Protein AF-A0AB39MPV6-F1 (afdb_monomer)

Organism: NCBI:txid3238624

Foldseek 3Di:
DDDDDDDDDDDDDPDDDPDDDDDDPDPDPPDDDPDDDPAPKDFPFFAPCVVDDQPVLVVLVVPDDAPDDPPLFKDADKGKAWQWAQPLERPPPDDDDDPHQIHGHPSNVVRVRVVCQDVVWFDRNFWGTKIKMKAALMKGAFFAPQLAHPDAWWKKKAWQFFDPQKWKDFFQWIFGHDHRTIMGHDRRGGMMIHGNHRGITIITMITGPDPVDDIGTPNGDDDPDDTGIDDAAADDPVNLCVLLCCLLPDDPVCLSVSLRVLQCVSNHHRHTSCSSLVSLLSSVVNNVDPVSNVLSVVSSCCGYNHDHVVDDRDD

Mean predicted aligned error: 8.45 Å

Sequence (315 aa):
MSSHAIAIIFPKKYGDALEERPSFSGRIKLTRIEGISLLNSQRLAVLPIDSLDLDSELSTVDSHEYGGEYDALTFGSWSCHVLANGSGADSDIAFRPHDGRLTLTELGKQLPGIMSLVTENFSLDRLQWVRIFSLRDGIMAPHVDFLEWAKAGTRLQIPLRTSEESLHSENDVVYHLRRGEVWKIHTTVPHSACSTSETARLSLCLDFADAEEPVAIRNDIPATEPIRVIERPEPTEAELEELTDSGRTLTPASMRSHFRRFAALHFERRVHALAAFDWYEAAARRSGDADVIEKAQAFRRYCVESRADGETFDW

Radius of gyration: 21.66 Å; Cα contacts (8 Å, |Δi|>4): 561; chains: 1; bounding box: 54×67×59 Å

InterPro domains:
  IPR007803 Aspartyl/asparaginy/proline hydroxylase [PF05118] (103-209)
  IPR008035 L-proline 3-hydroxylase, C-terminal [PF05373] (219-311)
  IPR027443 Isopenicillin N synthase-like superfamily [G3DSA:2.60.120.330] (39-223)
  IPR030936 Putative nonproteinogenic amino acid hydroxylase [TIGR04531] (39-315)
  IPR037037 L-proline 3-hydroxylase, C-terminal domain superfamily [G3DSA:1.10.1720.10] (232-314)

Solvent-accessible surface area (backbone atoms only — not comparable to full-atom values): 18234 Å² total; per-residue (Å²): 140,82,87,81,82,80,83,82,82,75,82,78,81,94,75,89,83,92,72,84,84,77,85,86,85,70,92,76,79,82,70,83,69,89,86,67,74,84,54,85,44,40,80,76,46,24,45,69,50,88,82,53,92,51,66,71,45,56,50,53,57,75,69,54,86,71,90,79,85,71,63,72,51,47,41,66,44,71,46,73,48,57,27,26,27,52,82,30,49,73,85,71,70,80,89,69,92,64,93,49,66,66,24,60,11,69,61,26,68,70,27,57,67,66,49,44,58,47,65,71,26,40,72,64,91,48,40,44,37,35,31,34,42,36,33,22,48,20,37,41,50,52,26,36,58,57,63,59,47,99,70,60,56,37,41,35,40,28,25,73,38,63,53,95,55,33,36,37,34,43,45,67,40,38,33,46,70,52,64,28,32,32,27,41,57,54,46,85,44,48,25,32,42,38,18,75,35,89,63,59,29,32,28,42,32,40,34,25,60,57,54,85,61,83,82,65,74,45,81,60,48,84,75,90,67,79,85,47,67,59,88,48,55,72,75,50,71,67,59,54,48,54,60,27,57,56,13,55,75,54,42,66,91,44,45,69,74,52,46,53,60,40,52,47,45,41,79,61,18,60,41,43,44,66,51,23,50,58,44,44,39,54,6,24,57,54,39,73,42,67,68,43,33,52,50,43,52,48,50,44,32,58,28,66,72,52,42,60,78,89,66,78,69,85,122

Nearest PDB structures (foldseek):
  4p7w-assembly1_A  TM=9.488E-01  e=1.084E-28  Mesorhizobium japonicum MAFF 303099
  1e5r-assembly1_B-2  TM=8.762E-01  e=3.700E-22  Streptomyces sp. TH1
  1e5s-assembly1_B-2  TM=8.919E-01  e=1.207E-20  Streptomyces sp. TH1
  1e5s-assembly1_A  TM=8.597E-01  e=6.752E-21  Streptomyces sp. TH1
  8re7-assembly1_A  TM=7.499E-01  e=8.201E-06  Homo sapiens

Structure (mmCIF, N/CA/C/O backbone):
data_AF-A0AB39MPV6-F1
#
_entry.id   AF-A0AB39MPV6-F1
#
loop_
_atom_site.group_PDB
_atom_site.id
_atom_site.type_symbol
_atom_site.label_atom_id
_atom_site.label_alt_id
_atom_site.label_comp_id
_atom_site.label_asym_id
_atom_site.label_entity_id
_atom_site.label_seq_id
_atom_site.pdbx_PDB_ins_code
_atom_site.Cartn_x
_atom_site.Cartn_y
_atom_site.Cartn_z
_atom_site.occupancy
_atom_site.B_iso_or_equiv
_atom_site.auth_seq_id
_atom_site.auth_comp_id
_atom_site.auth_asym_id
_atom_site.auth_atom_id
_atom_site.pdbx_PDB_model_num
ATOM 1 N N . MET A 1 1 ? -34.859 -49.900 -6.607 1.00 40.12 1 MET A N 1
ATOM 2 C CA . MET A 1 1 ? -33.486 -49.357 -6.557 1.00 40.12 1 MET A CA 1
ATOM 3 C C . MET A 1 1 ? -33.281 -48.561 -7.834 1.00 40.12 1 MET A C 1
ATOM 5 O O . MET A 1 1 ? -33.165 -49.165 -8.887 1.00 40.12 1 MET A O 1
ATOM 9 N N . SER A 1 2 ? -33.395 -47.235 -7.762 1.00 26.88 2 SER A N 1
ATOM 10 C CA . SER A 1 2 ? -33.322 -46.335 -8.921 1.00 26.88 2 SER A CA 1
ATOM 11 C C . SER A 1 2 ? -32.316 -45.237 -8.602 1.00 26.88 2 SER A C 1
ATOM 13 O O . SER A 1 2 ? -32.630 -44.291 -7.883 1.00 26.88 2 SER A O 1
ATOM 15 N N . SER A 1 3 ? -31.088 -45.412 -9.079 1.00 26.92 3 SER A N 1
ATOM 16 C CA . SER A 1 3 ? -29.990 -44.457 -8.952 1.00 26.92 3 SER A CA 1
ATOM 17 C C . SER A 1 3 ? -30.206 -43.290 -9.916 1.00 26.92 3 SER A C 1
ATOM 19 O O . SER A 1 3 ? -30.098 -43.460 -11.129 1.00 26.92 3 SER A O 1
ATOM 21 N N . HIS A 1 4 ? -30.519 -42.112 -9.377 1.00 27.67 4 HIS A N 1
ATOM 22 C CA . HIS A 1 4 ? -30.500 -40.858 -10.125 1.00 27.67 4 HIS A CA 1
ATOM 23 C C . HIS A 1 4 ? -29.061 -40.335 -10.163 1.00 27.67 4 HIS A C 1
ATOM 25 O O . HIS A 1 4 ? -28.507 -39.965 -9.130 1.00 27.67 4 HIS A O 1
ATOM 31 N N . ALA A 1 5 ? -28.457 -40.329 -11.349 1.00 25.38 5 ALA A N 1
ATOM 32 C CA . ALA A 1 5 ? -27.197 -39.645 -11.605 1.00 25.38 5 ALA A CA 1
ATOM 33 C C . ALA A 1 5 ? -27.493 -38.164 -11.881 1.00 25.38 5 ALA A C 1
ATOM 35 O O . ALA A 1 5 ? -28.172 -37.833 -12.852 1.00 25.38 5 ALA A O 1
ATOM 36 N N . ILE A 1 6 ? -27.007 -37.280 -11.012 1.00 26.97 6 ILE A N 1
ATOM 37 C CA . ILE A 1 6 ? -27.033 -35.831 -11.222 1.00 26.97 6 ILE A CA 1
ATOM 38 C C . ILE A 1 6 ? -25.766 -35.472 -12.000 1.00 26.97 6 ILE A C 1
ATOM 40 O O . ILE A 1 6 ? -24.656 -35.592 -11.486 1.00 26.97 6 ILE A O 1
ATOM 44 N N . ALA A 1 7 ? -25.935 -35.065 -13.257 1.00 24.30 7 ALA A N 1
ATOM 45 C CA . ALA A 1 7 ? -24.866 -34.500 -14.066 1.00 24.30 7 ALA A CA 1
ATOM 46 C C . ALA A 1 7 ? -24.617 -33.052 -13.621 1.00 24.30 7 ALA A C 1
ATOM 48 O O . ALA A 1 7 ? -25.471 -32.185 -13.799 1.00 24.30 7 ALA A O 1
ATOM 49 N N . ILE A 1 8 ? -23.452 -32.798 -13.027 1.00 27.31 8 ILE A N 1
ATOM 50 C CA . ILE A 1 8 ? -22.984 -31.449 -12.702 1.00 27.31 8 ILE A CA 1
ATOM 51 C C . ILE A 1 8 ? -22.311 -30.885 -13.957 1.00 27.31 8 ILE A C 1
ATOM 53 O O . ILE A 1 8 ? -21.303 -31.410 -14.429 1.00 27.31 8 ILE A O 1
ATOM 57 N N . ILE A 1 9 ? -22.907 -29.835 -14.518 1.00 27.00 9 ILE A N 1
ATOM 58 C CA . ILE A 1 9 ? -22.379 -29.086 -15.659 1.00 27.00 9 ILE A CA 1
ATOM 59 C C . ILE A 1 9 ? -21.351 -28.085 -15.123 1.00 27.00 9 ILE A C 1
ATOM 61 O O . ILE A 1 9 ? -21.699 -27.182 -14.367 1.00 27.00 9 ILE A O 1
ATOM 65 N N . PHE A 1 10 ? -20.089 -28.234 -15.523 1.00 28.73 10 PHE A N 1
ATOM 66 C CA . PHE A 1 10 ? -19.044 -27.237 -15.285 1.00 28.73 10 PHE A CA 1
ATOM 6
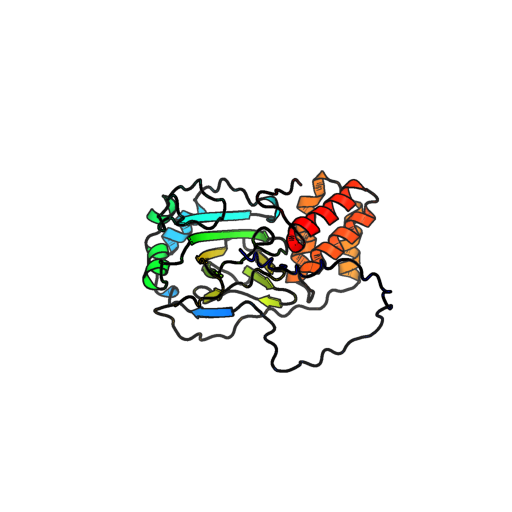7 C C . PHE A 1 10 ? -19.151 -26.112 -16.332 1.00 28.73 10 PHE A C 1
ATOM 69 O O . PHE A 1 10 ? -19.231 -26.423 -17.526 1.00 28.73 10 PHE A O 1
ATOM 76 N N . PRO A 1 11 ? -19.122 -24.819 -15.958 1.00 30.00 11 PRO A N 1
ATOM 77 C CA . PRO A 1 11 ? -18.959 -23.756 -16.939 1.00 30.00 11 PRO A CA 1
ATOM 78 C C . PRO A 1 11 ? -17.544 -23.795 -17.539 1.00 30.00 11 PRO A C 1
ATOM 80 O O . PRO A 1 11 ? -16.546 -24.001 -16.848 1.00 30.00 11 PRO A O 1
ATOM 83 N N . LYS A 1 12 ? -17.497 -23.648 -18.867 1.00 29.02 12 LYS A N 1
ATOM 84 C CA . LYS A 1 12 ? -16.301 -23.699 -19.714 1.00 29.02 12 LYS A CA 1
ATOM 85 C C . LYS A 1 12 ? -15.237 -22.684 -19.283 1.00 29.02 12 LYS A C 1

---

**Task statement:**
Copy each line of the records containing the string "Streptomyces".

**Response for this exercise:**
  1e5r-assembly1_B-2  TM=8.762E-01  e=3.700E-22  Streptomyces sp. TH1
  1e5s-assembly1_B-2  TM=8.919E-01  e=1.207E-20  Streptomyces sp. TH1
  1e5s-assembly1_A  TM=8.597E-01  e=6.752E-21  Streptomyces sp. TH1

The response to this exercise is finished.